Activity:
Once the line with "ATOM 289 O O" is found in the entries below, print it and each following line exactly, stopping after the line with "ATOM 305 C CA"; print nothing else.

Data excerpts
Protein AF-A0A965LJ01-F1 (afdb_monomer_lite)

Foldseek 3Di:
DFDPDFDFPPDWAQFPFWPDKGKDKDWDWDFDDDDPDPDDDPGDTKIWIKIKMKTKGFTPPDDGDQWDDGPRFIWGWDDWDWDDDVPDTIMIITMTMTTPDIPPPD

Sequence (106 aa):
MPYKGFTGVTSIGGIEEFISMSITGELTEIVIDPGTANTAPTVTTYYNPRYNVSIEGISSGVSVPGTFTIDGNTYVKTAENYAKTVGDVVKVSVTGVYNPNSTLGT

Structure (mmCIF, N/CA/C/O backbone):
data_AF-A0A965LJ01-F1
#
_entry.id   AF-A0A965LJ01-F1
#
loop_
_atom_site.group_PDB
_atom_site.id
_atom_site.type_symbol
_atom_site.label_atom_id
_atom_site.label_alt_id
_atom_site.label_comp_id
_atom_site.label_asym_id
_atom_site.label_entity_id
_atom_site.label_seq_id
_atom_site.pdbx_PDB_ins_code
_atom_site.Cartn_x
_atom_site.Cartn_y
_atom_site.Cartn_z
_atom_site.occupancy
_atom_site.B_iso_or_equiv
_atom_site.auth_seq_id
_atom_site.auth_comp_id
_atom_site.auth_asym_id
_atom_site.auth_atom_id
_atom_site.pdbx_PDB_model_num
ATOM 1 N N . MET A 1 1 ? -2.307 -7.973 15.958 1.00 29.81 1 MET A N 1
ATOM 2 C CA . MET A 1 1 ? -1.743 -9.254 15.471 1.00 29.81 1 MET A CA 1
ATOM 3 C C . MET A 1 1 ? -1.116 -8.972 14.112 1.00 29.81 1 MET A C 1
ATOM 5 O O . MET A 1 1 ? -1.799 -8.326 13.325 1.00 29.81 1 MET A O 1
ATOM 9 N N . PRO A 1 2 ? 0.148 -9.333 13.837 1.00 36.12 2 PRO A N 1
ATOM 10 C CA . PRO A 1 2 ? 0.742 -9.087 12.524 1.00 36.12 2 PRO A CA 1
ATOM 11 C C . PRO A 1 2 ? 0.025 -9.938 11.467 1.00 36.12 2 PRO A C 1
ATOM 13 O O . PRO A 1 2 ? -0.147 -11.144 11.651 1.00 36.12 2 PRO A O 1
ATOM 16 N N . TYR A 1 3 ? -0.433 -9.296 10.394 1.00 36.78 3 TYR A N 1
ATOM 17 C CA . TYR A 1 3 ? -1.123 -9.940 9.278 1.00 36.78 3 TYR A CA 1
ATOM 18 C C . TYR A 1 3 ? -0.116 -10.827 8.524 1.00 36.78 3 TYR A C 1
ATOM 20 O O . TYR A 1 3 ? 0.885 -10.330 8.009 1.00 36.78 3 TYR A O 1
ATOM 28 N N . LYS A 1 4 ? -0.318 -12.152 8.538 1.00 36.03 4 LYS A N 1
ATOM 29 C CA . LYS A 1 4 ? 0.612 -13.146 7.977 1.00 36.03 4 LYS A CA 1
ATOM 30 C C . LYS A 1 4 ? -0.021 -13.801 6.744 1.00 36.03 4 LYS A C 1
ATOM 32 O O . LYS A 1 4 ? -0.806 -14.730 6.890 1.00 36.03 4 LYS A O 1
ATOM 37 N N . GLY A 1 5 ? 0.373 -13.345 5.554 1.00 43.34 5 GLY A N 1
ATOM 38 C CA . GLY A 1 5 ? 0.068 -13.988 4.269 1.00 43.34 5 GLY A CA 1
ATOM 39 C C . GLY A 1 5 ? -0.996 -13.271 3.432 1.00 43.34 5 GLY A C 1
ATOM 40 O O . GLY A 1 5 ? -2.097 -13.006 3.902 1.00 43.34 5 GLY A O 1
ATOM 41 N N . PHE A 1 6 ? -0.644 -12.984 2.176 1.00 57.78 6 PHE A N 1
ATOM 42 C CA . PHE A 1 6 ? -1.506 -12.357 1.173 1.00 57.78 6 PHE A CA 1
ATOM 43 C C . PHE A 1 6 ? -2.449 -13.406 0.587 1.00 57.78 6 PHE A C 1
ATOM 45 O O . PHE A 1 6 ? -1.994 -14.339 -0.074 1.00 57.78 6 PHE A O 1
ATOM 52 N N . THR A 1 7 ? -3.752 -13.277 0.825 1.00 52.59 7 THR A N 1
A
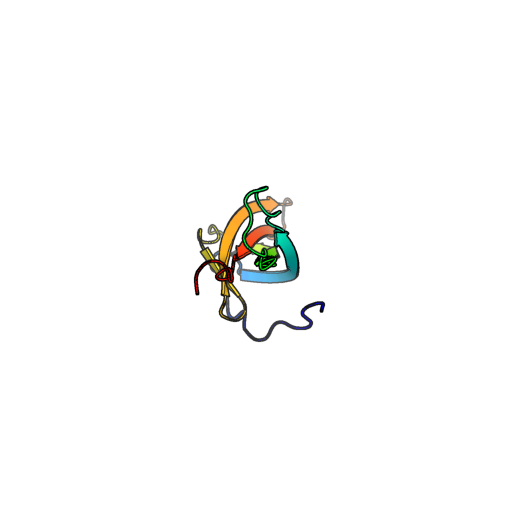TOM 53 C CA . THR A 1 7 ? -4.755 -14.156 0.194 1.00 52.59 7 THR A CA 1
ATOM 54 C C . THR A 1 7 ? -5.731 -13.395 -0.700 1.00 52.59 7 THR A C 1
ATOM 56 O O . THR A 1 7 ? -6.390 -14.024 -1.523 1.00 52.59 7 THR A O 1
ATOM 59 N N . GLY A 1 8 ? -5.782 -12.059 -0.619 1.00 60.03 8 GLY A N 1
ATOM 60 C CA . GLY A 1 8 ? -6.733 -11.227 -1.358 1.00 60.03 8 GLY A CA 1
ATOM 61 C C . GLY A 1 8 ? -6.130 -10.092 -2.190 1.00 60.03 8 GLY A C 1
ATOM 62 O O . GLY A 1 8 ? -6.880 -9.221 -2.627 1.00 60.03 8 GLY A O 1
ATOM 63 N N . VAL A 1 9 ? -4.815 -10.071 -2.441 1.00 64.31 9 VAL A N 1
ATOM 64 C CA . VAL A 1 9 ? -4.214 -9.146 -3.423 1.00 64.31 9 VAL A CA 1
ATOM 65 C C
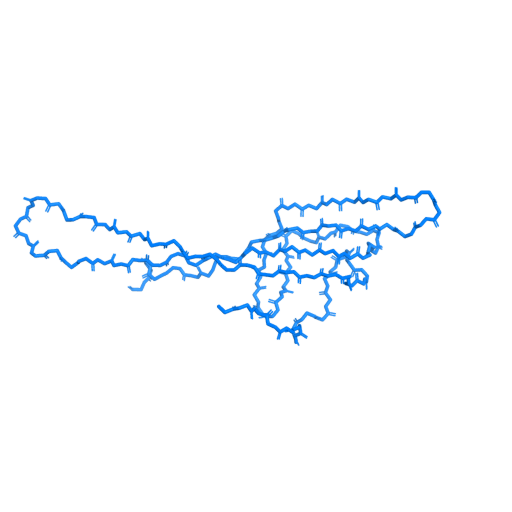 . VAL A 1 9 ? -4.055 -9.871 -4.752 1.00 64.31 9 VAL A C 1
ATOM 67 O O . VAL A 1 9 ? -3.098 -10.611 -4.950 1.00 6
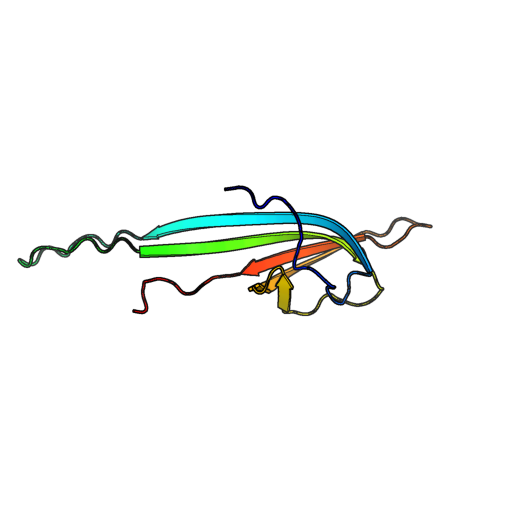4.31 9 VAL A O 1
ATOM 70 N N . THR A 1 10 ? -5.003 -9.675 -5.668 1.00 64.81 10 THR A N 1
ATOM 71 C CA . THR A 1 10 ? -4.934 -10.272 -7.011 1.00 64.81 10 THR A CA 1
ATOM 72 C C . THR A 1 10 ? -4.096 -9.439 -7.977 1.00 64.81 10 THR A C 1
ATOM 74 O O . THR A 1 10 ? -3.390 -10.001 -8.805 1.00 64.81 10 THR A O 1
ATOM 77 N N . SER A 1 11 ? -4.163 -8.107 -7.881 1.00 80.25 11 SER A N 1
ATOM 78 C CA . SER A 1 11 ? -3.401 -7.169 -8.719 1.00 80.25 11 SER A CA 1
ATOM 79 C C . SER A 1 11 ? -3.638 -5.729 -8.261 1.00 80.25 11 SER A C 1
ATOM 81 O O . SER A 1 11 ? -4.772 -5.378 -7.932 1.00 80.25 11 SER A O 1
ATOM 83 N N . ILE A 1 12 ? -2.619 -4.872 -8.330 1.00 88.25 12 ILE A N 1
ATOM 84 C CA . ILE A 1 12 ? -2.763 -3.418 -8.180 1.00 88.25 12 ILE A CA 1
ATOM 85 C C . ILE A 1 12 ? -2.246 -2.781 -9.468 1.00 88.25 12 ILE A C 1
ATOM 87 O O . ILE A 1 12 ? -1.091 -2.983 -9.828 1.00 88.25 12 ILE A O 1
ATOM 91 N N . GLY A 1 13 ? -3.094 -2.025 -10.174 1.00 91.38 13 GLY A N 1
ATOM 92 C CA . GLY A 1 13 ? -2.671 -1.315 -11.386 1.00 91.38 13 GLY A CA 1
ATOM 93 C C . GLY A 1 13 ? -1.444 -0.446 -11.102 1.00 91.38 13 GLY A C 1
ATOM 94 O O . GLY A 1 13 ? -1.360 0.150 -10.034 1.00 91.38 13 GLY A O 1
ATOM 95 N N . GLY A 1 14 ? -0.482 -0.409 -12.022 1.00 89.25 14 GLY A N 1
ATOM 96 C CA . GLY A 1 14 ? 0.807 0.254 -11.806 1.00 89.25 14 GLY A CA 1
ATOM 97 C C . GLY A 1 14 ? 1.896 -0.659 -11.235 1.00 89.25 14 GLY A C 1
ATOM 98 O O . GLY A 1 14 ? 3.071 -0.394 -11.485 1.00 89.25 14 GLY A O 1
ATOM 99 N N . ILE A 1 15 ? 1.542 -1.786 -10.608 1.00 91.50 15 ILE A N 1
ATOM 100 C CA . ILE A 1 15 ? 2.487 -2.780 -10.079 1.00 91.50 15 ILE A CA 1
ATOM 101 C C . ILE A 1 15 ? 2.357 -4.081 -10.877 1.00 91.50 15 ILE A C 1
ATOM 103 O O . ILE A 1 15 ? 1.310 -4.722 -10.870 1.00 91.50 15 ILE A O 1
ATOM 107 N N . GLU A 1 16 ? 3.424 -4.460 -11.572 1.00 90.75 16 GLU A N 1
ATOM 108 C CA . GLU A 1 16 ? 3.508 -5.700 -12.350 1.00 90.75 16 GLU A CA 1
ATOM 109 C C . GLU A 1 16 ? 3.815 -6.909 -11.458 1.00 90.75 16 GLU A C 1
ATOM 111 O O . GLU A 1 16 ? 3.215 -7.970 -11.613 1.00 90.75 16 GLU A O 1
ATOM 116 N N . GLU A 1 17 ? 4.703 -6.732 -10.478 1.00 89.19 17 GLU A N 1
ATOM 117 C CA . GLU A 1 17 ? 5.113 -7.781 -9.543 1.00 89.19 17 GLU A CA 1
ATOM 118 C C . GLU A 1 17 ? 5.303 -7.209 -8.135 1.00 89.19 17 GLU A C 1
ATOM 120 O O . GLU A 1 17 ? 5.880 -6.134 -7.962 1.00 89.19 17 GLU A O 1
ATOM 125 N N . PHE A 1 18 ? 4.838 -7.930 -7.113 1.00 88.88 18 PHE A N 1
ATOM 126 C CA . PHE A 1 18 ? 5.036 -7.555 -5.714 1.00 88.88 18 PHE A CA 1
ATOM 127 C C . PHE A 1 18 ? 6.338 -8.148 -5.176 1.00 88.88 18 PHE A C 1
ATOM 129 O O . PHE A 1 18 ? 6.513 -9.362 -5.166 1.00 88.88 18 PHE A O 1
ATOM 136 N N . ILE A 1 19 ? 7.220 -7.294 -4.659 1.00 88.88 19 ILE A N 1
ATOM 137 C CA . ILE A 1 19 ? 8.452 -7.710 -3.978 1.00 88.88 19 ILE A CA 1
ATOM 138 C C . ILE A 1 19 ? 8.177 -7.893 -2.486 1.00 88.88 19 ILE A C 1
ATOM 140 O O . ILE A 1 19 ? 8.537 -8.906 -1.891 1.00 88.88 19 ILE A O 1
ATOM 144 N N . SER A 1 20 ? 7.552 -6.895 -1.859 1.00 88.56 20 SER A N 1
ATOM 145 C CA . SER A 1 20 ? 7.161 -6.969 -0.453 1.00 88.56 20 SER A CA 1
ATOM 146 C C . SER A 1 20 ? 5.973 -6.063 -0.164 1.00 88.56 20 SER A C 1
ATOM 148 O O . SER A 1 20 ? 5.735 -5.079 -0.859 1.00 88.56 20 SER A O 1
ATOM 150 N N . MET A 1 21 ? 5.217 -6.396 0.874 1.00 87.94 21 MET A N 1
ATOM 151 C CA . MET A 1 21 ? 4.117 -5.573 1.348 1.00 87.94 21 MET A CA 1
ATOM 152 C C . MET A 1 21 ? 3.984 -5.738 2.858 1.00 87.94 21 MET A C 1
AT
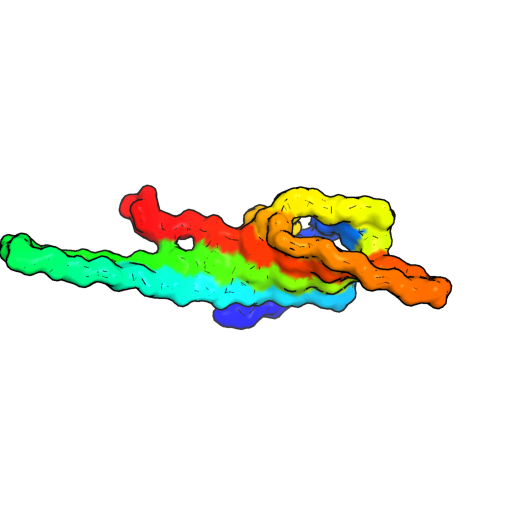OM 154 O O . MET A 1 21 ? 4.117 -6.841 3.390 1.00 87.94 21 MET A O 1
ATOM 158 N N . SER A 1 22 ? 3.725 -4.640 3.554 1.00 88.62 22 SER A N 1
ATOM 159 C CA . SER A 1 22 ? 3.466 -4.622 4.987 1.00 88.62 22 SER A CA 1
ATOM 160 C C . SER A 1 22 ? 2.226 -3.793 5.281 1.00 88.62 22 SER A C 1
ATOM 162 O O . SER A 1 22 ? 2.010 -2.740 4.685 1.00 88.62 22 SER A O 1
ATOM 164 N N . ILE A 1 23 ? 1.396 -4.290 6.198 1.00 87.75 23 ILE A N 1
ATOM 165 C CA . ILE A 1 23 ? 0.208 -3.593 6.688 1.00 87.75 23 ILE A CA 1
ATOM 166 C C . ILE A 1 23 ? 0.351 -3.457 8.199 1.00 87.75 23 ILE A C 1
ATOM 168 O O . ILE A 1 23 ? 0.459 -4.456 8.916 1.00 87.75 23 ILE A O 1
ATOM 172 N N . THR A 1 24 ? 0.329 -2.218 8.676 1.00 87.94 24 THR A N 1
ATOM 173 C CA . THR A 1 24 ? 0.431 -1.877 10.094 1.00 87.94 24 THR A CA 1
ATOM 174 C C . THR A 1 24 ? -0.877 -1.252 10.545 1.00 87.94 24 THR A C 1
ATOM 176 O O . THR A 1 24 ? -1.305 -0.234 10.005 1.00 87.94 24 THR A O 1
ATOM 179 N N . GLY A 1 25 ? -1.516 -1.879 11.532 1.00 82.56 25 GLY A N 1
ATOM 180 C CA . GLY A 1 25 ? -2.694 -1.334 12.198 1.00 82.56 25 GLY A CA 1
ATOM 181 C C . GLY A 1 25 ? -2.298 -0.487 13.403 1.00 82.56 25 GLY A C 1
ATOM 182 O O . GLY A 1 25 ? -1.500 -0.924 14.231 1.00 82.56 25 GLY A O 1
ATOM 183 N N . GLU A 1 26 ? -2.894 0.689 13.511 1.00 78.94 26 GLU A N 1
ATOM 184 C CA . GLU A 1 26 ? -2.800 1.604 14.641 1.00 78.94 26 GLU A CA 1
ATOM 185 C C . GLU A 1 26 ? -4.196 1.811 15.228 1.00 78.94 26 GLU A C 1
ATOM 187 O O . GLU A 1 26 ? -5.196 1.858 14.508 1.00 78.94 26 GLU A O 1
ATOM 192 N N . LEU A 1 27 ? -4.264 1.904 16.553 1.00 74.50 27 LEU A N 1
ATOM 193 C CA . LEU A 1 27 ? -5.497 2.133 17.291 1.00 74.50 27 LEU A CA 1
ATOM 194 C C . LEU A 1 27 ? -5.283 3.349 18.181 1.00 74.50 27 LEU A C 1
ATOM 196 O O . LEU A 1 27 ? -4.461 3.303 19.095 1.00 74.50 27 LEU A O 1
ATOM 200 N N . THR A 1 28 ? -6.008 4.432 17.917 1.00 70.88 28 THR A N 1
ATOM 201 C CA . THR A 1 28 ? -6.037 5.575 18.832 1.00 70.88 28 THR A CA 1
ATOM 202 C C . THR A 1 28 ? -7.266 5.468 19.720 1.00 70.88 28 THR A C 1
ATOM 204 O O . THR A 1 28 ? -8.388 5.356 19.218 1.00 70.88 28 THR A O 1
ATOM 207 N N . GLU A 1 29 ? -7.040 5.489 21.032 1.00 65.81 29 GLU A N 1
ATOM 208 C CA . GLU A 1 29 ? -8.091 5.632 22.032 1.00 65.81 29 GLU A CA 1
ATOM 209 C C . GLU A 1 29 ? -8.419 7.117 22.200 1.00 65.81 29 GLU A C 1
ATOM 211 O O . GLU A 1 29 ? -7.530 7.933 22.448 1.00 65.81 29 GLU A O 1
ATOM 216 N N . ILE A 1 30 ? -9.692 7.471 22.049 1.00 65.62 30 ILE A N 1
ATOM 217 C CA . ILE A 1 30 ? -10.189 8.813 22.349 1.00 65.62 30 ILE A CA 1
ATOM 218 C C . ILE A 1 30 ? -11.002 8.707 23.637 1.00 65.62 30 ILE A C 1
ATOM 220 O O . ILE A 1 30 ? -12.080 8.110 23.648 1.00 65.62 30 ILE A O 1
ATOM 224 N N . VAL A 1 31 ? -10.471 9.288 24.714 1.00 61.31 31 VAL A N 1
ATOM 225 C CA . VAL A 1 31 ? -11.166 9.433 25.997 1.00 61.31 31 VAL A CA 1
ATOM 226 C C . VAL A 1 31 ? -11.773 10.830 26.043 1.00 61.31 31 VAL A C 1
ATOM 228 O O . VAL A 1 31 ? -11.057 11.825 25.939 1.00 61.31 31 VAL A O 1
ATOM 231 N N . ILE A 1 32 ? -13.097 10.911 26.164 1.00 63.59 32 ILE A N 1
ATOM 232 C CA . ILE A 1 32 ? -13.795 12.179 26.390 1.00 63.59 32 ILE A CA 1
ATOM 233 C C . ILE A 1 32 ? -14.023 12.312 27.890 1.00 63.59 32 ILE A C 1
ATOM 235 O O . ILE A 1 32 ? -14.810 11.557 28.466 1.00 63.59 32 ILE A O 1
ATOM 239 N N . ASP A 1 33 ? -13.324 13.263 28.509 1.00 59.09 33 ASP A N 1
ATOM 240 C CA . ASP A 1 33 ? -13.492 13.530 29.930 1.00 59.09 33 ASP A CA 1
ATOM 241 C C . ASP A 1 33 ? -14.857 14.171 30.223 1.00 59.09 33 ASP A C 1
ATOM 243 O O . ASP A 1 33 ? -15.368 14.978 29.436 1.00 59.09 33 ASP A O 1
ATOM 247 N N . PRO A 1 34 ? -15.461 13.851 31.373 1.00 56.53 34 PRO A N 1
ATOM 248 C CA . PRO A 1 34 ? -16.743 14.412 31.758 1.00 56.53 34 PRO A CA 1
ATOM 249 C C . PRO A 1 34 ? -16.688 15.913 32.014 1.00 56.53 34 PRO A C 1
ATOM 251 O O . PRO A 1 34 ? -15.863 16.392 32.793 1.00 56.53 34 PRO A O 1
ATOM 254 N N . GLY A 1 35 ? -17.653 16.654 31.471 1.00 55.69 35 GLY A N 1
ATOM 255 C CA . GLY A 1 35 ? -17.929 18.015 31.926 1.00 55.69 35 GLY A CA 1
ATOM 256 C C . GLY A 1 35 ? -18.441 18.033 33.373 1.00 55.69 35 GLY A C 1
ATOM 257 O O . GLY A 1 35 ? -19.192 17.156 33.794 1.00 55.69 35 GLY A O 1
ATOM 258 N N . THR A 1 36 ? -18.069 19.062 34.137 1.00 54.03 36 THR A N 1
ATOM 259 C CA . THR A 1 36 ? 
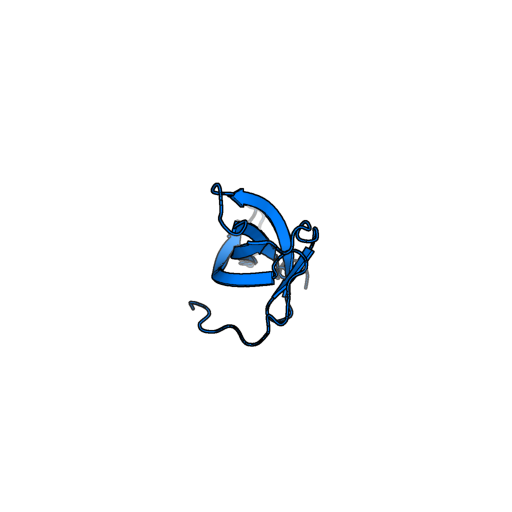-18.311 19.242 35.585 1.00 54.03 36 THR A CA 1
ATOM 260 C C . THR A 1 36 ? -19.778 19.478 36.006 1.00 54.03 36 THR A C 1
ATOM 262 O O . THR A 1 36 ? -20.033 20.037 37.070 1.00 54.03 36 THR A O 1
ATOM 265 N N . ALA A 1 37 ? -20.770 19.039 35.227 1.00 49.25 37 ALA A N 1
ATOM 266 C CA . ALA A 1 37 ? -22.190 19.278 35.499 1.00 49.25 37 ALA A CA 1
ATOM 267 C C . ALA A 1 37 ? -22.979 17.971 35.728 1.00 49.25 37 ALA A C 1
ATOM 269 O O . ALA A 1 37 ? -23.617 17.451 34.820 1.00 49.25 37 ALA A O 1
ATOM 270 N N . ASN A 1 38 ? -22.937 17.459 36.965 1.00 50.09 38 ASN A N 1
ATOM 271 C CA . ASN A 1 38 ? -23.972 16.650 37.645 1.00 50.09 38 ASN A CA 1
ATOM 272 C C . ASN A 1 38 ? -24.830 15.657 36.826 1.00 50.09 38 ASN A C 1
ATOM 274 O O . ASN A 1 38 ? -26.017 15.489 37.093 1.00 50.09 38 ASN A O 1
ATOM 278 N N . THR A 1 39 ? -24.232 14.910 35.905 1.00 51.72 39 THR A N 1
ATOM 279 C CA . THR A 1 39 ? -24.823 13.677 35.371 1.00 51.72 39 THR A CA 1
ATOM 280 C C . THR A 1 39 ? -23.687 12.677 35.247 1.00 51.72 39 THR A C 1
ATOM 282 O O . THR A 1 39 ? -22.629 13.037 34.734 1.00 51.72 39 THR A O 1
ATOM 285 N N . ALA A 1 40 ? -23.846 11.468 35.791 1.00 46.34 40 ALA A N 1
ATOM 286 C CA . ALA A 1 40 ? -22.802 10.449 35.753 1.00 46.34 40 ALA A CA 1
ATOM 287 C C . ALA A 1 40 ? -22.252 10.322 34.319 1.00 46.34 40 ALA A C 1
ATOM 289 O O . ALA A 1 40 ? -23.040 10.125 33.391 1.00 46.34 40 ALA A O 1
ATOM 290 N N . PRO A 1 41 ? -20.939 10.453 34.106 1.00 49.69 41 PRO A N 1
ATOM 291 C CA . PRO A 1 41 ? -20.393 10.344 32.775 1.00 49.69 41 PRO A CA 1
ATOM 292 C C . PRO A 1 41 ? -20.245 8.875 32.427 1.00 49.69 41 PRO A C 1
ATOM 294 O O . PRO A 1 41 ? -19.467 8.153 33.049 1.00 49.69 41 PRO A O 1
ATOM 297 N N . THR A 1 42 ? -20.945 8.427 31.397 1.00 53.06 42 THR A N 1
ATOM 298 C CA . THR A 1 42 ? -20.523 7.235 30.670 1.00 53.06 42 THR A CA 1
ATOM 299 C C . THR A 1 42 ? -19.258 7.600 29.908 1.00 53.06 42 THR A C 1
ATOM 301 O O . THR A 1 42 ? -19.330 8.194 28.831 1.00 53.06 42 THR A O 1
ATOM 304 N N . VAL A 1 43 ? -18.093 7.285 30.484 1.00 51.53 43 VAL A N 1
ATOM 305 C CA . VAL A 1 43 ? -16.827 7.238 29.742 1.00 51.53 43 VAL A CA 1
ATOM 306 C C . VAL A 1 43 ? -17.100 6.431 28.480 1.00 51.53 43 VAL A C 1
ATOM 308 O O . VAL A 1 43 ? -17.381 5.237 28.550 1.00 51.53 43 VAL A O 1
ATOM 311 N N . THR A 1 44 ? -17.112 7.105 27.335 1.00 59.41 44 THR A N 1
ATOM 312 C CA . THR A 1 44 ? -17.316 6.443 26.052 1.00 59.41 44 THR A CA 1
ATOM 313 C C . THR A 1 44 ? -15.947 6.356 25.414 1.00 59.41 44 THR A C 1
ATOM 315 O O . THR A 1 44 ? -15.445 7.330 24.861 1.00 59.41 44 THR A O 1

Response below:
ATOM 289 O O . ALA A 1 40 ? -23.040 10.125 33.391 1.00 46.34 40 ALA A O 1
ATOM 290 N N . PRO A 1 41 ? -20.939 10.453 34.106 1.00 49.69 41 PRO A N 1
ATOM 291 C CA . PRO A 1 41 ? -20.393 10.344 32.775 1.00 49.69 41 PRO A CA 1
ATOM 292 C C . PRO A 1 41 ? -20.245 8.875 32.427 1.00 49.69 41 PRO A C 1
ATOM 294 O O . PRO A 1 41 ? -19.467 8.153 33.049 1.00 49.69 41 PRO A O 1
ATOM 297 N N . THR A 1 42 ? -20.945 8.427 31.397 1.00 53.06 42 THR A N 1
ATOM 298 C CA . THR A 1 42 ? -20.523 7.235 30.670 1.00 53.06 42 THR A CA 1
ATOM 299 C C . THR A 1 42 ? -19.258 7.600 29.908 1.00 53.06 42 THR A C 1
ATOM 301 O O . THR A 1 42 ? -19.330 8.194 28.831 1.00 53.06 42 THR A O 1
ATOM 304 N N . VAL A 1 43 ? -18.093 7.285 30.484 1.00 51.53 43 VAL A N 1
ATOM 305 C CA . VAL A 1 43 ? -16.827 7.238 29.742 1.00 51.53 43 VAL A CA 1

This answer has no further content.